Projection Queries

Most Datastore queries return whole entities as their results, but often an application is actually interested in only a few of the entity's properties. Projection queries allow you to query Datastore for just those specific properties of an entity that you actually need, at lower latency and cost than retrieving the entire entity.

Projection queries are similar to SQL queries of the form:

SELECT name, email, phone FROM CUSTOMER

You can use all of the filtering and sorting features available for standard entity queries, subject to the limitations described below. The query returns abridged results with only the specified properties (name, email, and phone in the example) populated with values; all other properties have no data.

Using projection queries in Python 2

Consider the following model:

class Article(ndb.Model):
    title = ndb.StringProperty()
    author = ndb.StringProperty()
    tags = ndb.StringProperty(repeated=True)

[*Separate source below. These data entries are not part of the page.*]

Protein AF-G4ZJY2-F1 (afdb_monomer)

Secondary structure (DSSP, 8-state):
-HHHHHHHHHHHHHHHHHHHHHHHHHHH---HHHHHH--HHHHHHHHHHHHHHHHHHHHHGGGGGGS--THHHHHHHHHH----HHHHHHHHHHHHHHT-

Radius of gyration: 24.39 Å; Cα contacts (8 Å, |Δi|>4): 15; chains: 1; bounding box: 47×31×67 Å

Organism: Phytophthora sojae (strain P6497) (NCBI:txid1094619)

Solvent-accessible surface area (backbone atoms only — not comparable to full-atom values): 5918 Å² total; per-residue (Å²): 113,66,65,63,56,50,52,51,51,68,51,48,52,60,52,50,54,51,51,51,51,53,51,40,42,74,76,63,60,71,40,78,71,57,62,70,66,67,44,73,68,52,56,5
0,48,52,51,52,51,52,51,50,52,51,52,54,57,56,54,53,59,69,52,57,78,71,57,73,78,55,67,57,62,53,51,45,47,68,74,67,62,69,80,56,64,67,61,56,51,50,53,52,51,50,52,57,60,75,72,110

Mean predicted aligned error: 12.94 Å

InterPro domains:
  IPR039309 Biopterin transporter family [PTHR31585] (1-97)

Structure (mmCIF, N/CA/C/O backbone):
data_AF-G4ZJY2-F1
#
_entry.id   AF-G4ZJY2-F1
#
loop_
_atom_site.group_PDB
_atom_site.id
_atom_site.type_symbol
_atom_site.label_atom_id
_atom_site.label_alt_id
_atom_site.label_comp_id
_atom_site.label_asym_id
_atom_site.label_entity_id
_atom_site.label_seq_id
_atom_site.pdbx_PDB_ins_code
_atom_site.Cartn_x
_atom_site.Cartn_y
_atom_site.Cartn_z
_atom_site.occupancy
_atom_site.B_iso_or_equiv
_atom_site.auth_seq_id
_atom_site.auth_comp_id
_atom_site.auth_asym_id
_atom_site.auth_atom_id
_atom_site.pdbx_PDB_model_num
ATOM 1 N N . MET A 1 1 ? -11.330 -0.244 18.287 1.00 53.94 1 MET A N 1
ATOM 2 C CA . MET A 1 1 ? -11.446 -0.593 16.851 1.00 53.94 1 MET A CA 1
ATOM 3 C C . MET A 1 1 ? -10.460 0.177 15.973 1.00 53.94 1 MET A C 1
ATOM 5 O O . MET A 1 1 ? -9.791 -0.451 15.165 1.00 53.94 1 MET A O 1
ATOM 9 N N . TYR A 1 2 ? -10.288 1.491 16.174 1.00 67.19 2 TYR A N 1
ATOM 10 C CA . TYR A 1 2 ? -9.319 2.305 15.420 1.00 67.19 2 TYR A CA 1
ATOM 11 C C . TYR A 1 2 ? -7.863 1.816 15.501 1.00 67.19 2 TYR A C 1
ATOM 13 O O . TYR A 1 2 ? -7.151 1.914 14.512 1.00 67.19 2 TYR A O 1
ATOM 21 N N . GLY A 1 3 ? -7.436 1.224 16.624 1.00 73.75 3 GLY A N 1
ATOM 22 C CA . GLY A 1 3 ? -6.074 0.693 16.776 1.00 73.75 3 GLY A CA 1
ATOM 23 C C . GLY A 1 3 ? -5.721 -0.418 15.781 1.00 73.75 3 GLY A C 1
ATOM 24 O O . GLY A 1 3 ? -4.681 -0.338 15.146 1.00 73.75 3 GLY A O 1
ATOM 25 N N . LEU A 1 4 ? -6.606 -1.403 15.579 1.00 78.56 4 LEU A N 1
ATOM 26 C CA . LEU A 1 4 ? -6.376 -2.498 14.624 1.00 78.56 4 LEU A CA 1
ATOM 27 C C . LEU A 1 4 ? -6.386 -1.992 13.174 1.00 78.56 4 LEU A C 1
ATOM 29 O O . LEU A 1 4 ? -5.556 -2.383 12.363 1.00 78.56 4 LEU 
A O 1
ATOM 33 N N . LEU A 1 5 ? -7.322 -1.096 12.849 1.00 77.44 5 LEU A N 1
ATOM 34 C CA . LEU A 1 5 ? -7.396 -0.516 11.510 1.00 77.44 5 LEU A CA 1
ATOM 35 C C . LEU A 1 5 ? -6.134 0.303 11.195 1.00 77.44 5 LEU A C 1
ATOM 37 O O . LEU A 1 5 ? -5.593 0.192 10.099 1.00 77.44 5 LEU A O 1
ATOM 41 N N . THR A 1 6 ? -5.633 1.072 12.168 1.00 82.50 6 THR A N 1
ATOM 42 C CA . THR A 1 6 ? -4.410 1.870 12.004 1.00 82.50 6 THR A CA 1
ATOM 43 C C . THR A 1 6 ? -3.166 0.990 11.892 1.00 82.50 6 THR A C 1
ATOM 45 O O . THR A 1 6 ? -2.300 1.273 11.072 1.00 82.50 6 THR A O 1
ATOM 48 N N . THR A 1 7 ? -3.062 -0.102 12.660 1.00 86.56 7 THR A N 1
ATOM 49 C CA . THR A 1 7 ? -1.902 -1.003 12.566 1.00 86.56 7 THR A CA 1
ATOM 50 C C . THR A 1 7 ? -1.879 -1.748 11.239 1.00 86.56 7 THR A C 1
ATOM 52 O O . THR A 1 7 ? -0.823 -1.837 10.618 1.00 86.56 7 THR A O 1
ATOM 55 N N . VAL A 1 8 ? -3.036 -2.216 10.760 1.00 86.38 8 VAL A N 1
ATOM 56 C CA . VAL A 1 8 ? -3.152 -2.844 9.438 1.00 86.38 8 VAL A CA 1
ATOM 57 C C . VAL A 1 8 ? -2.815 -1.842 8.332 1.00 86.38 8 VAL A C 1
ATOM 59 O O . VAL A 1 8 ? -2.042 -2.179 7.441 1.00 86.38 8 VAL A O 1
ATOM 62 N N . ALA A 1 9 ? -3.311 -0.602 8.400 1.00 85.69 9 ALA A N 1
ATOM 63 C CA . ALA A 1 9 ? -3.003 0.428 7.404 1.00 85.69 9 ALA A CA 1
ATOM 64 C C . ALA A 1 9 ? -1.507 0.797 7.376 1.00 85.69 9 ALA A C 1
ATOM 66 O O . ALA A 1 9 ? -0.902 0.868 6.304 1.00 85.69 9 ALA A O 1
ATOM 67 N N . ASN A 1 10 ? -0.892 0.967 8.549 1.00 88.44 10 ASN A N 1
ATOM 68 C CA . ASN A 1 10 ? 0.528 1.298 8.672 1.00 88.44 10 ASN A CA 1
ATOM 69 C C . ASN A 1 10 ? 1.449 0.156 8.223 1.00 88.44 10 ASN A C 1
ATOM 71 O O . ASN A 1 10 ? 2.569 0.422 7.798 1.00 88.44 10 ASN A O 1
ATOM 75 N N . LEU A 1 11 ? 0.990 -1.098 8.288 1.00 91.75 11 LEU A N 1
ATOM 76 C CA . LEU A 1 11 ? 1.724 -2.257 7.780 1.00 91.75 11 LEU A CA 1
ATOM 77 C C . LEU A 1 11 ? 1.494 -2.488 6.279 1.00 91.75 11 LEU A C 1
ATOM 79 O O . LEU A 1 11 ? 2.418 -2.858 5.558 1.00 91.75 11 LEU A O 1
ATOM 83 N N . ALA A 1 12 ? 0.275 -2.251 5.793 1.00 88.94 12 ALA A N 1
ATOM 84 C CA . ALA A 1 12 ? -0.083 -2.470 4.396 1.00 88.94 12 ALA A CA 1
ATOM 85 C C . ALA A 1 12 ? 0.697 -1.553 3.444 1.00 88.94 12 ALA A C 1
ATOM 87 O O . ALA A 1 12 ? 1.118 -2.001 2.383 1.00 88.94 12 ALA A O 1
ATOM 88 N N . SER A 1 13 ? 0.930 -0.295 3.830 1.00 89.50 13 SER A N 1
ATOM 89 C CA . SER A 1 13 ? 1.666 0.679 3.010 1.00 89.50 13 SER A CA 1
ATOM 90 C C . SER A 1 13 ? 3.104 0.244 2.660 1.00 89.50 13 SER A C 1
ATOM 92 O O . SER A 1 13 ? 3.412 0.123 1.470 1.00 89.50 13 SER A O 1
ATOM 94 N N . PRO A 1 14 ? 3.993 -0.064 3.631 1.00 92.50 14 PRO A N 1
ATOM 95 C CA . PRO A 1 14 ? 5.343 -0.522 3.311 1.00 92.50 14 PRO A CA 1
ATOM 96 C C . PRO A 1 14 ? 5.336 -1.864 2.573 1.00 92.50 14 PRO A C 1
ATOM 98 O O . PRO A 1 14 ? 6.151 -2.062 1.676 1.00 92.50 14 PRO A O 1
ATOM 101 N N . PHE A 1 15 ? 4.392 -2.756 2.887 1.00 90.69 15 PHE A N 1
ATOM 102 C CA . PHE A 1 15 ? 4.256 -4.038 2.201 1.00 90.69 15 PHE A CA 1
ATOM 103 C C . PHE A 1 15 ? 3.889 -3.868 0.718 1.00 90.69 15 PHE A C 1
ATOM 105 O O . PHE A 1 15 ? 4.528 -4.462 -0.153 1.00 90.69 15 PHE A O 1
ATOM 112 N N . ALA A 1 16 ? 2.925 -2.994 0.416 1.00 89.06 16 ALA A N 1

You specify a projection this way:

def print_author_tags():
    query = Article.query()
    articles = query.fetch(20, projection=[Article.author, Article.tags])
    for article in articles:
        print(article.author)
        print(article.tags)
        # article.title will raise a ndb.UnprojectedPropertyError

You handle the results of these queries just as you would for a standard entity query: for example, by iterating over the results.

for article in articles:
        print(article.author)
        print(article.tags)
        # article.title will raise a ndb.UnprojectedPropertyError

You can project indexed sub-properties from a structured property. To get only the city property of a contact's address structured property, you could use a projection like:

class Address(ndb.Model):
    type = ndb.StringProperty()  # E.g., 'home', 'work'
    street = ndb.StringProperty()
    city = ndb.StringProperty()
...
class Contact(ndb.Model):
    name = ndb.StringProperty()
    addresses = ndb.StructuredProperty(Address, repeated=True)
...
Contact.query().fetch(projection=["name", "addresses.city"])
Contact.query().fetch(projection=[Contact.name, Contact.addresses.city])

Grouping(experimental)

Projection queries can use the distinct keyword to ensure that only completely unique results will be returned in a result set. This will only return the first result for entities which have the same values for the properties that are being projected.

Article.query(projection=[Article.author], group_by=[Article.author])
Article.query(projection=[Article.author], distinct=True)

Both queries are equivalent and will produce each author's name only once.

Limitations on projections

Projection queries are subject to the following limitations:

  • Only indexed properties can be projected.

    Projection is not supported for properties that are not indexed, whether explicitly or implicitly. Long text strings (Text) and long byte strings (Blob) are not indexed.

  • The same property cannot be projected more than once.

  • Properties referenced in an equality (=) or membership (IN) filter cannot be projected.

    For example,

    SELECT A FROM kind WHERE B = 1
    

    is valid (projected property not used in the equality filter), as is

    SELECT A FROM kind WHERE A > 1
    

    (not an equality filter), but

    SELECT A FROM kind WHERE A = 1
    

    (projected property used in equality filter) is not.

  • Results returned by a projection query cannot be saved back to Datastore.

    Because the query returns results that are only partially populated, you cannot write them back to Datastore.

Projections and multiple-valued properties

Projecting a property with multiple values will not populate all values for that property. Instead, a separate entity will be returned for each unique combination of projected values matching the query. For example, suppose you have an entity of kind Foo with two multiple-valued properties, A and B:

entity = Foo(A=[1, 1, 2, 3], B=['x', 'y', 'x'])

Then the projection query

SELECT A, B FROM Foo WHERE A < 3

will return four entities with the following combinations of values:

A = 1, B = 'x'
A = 1, B = 'y'
A = 2, B = 'x'
A = 2, B = 'y'

Note that if an entity has a multiple-valued property with no values, no entries will be included in the index, and no results for that entity will be returned from a projection query including that property.

Indexes for projections

Projection queries require all properties specified in the projection to be included in a Datastore index. The App Engine development server automatically generates the needed indexes for you in the index configuration file, index.yaml, which is uploaded with your application.

One way to minimize the number of indexes required is to project the same properties consistently, even when not all of them are always needed. For example, these queries require two separate indexes:

SELECT A, B FROM Kind
SELECT A, B, C FROM Kind

However, if you always project properties A, B, and C, even when C is not required, only one index will be needed.

Converting an existing query into a projection query may require building a new index if the properties in the projection are not already included in another part of the query. For example, suppose you had an existing query like

SELECT * FROM Kind WHERE A > 1 ORDER BY A, B

which requires the index

Index(Kind, A, B)

Converting this to either of the projection queries

SELECT C FROM Kind WHERE A > 1 ORDER BY A, B
SELECT A, B, C FROM Kind WHERE A > 1 ORDER BY A, B

introduces a new property (C) and thus will require building a new index Index(Kind, A, B, C). Note that the projection query

SELECT A, B FROM Kind WHERE A > 1 ORDER BY A, B

would not change the required index, since the projected properties A and B were already included in the existing query.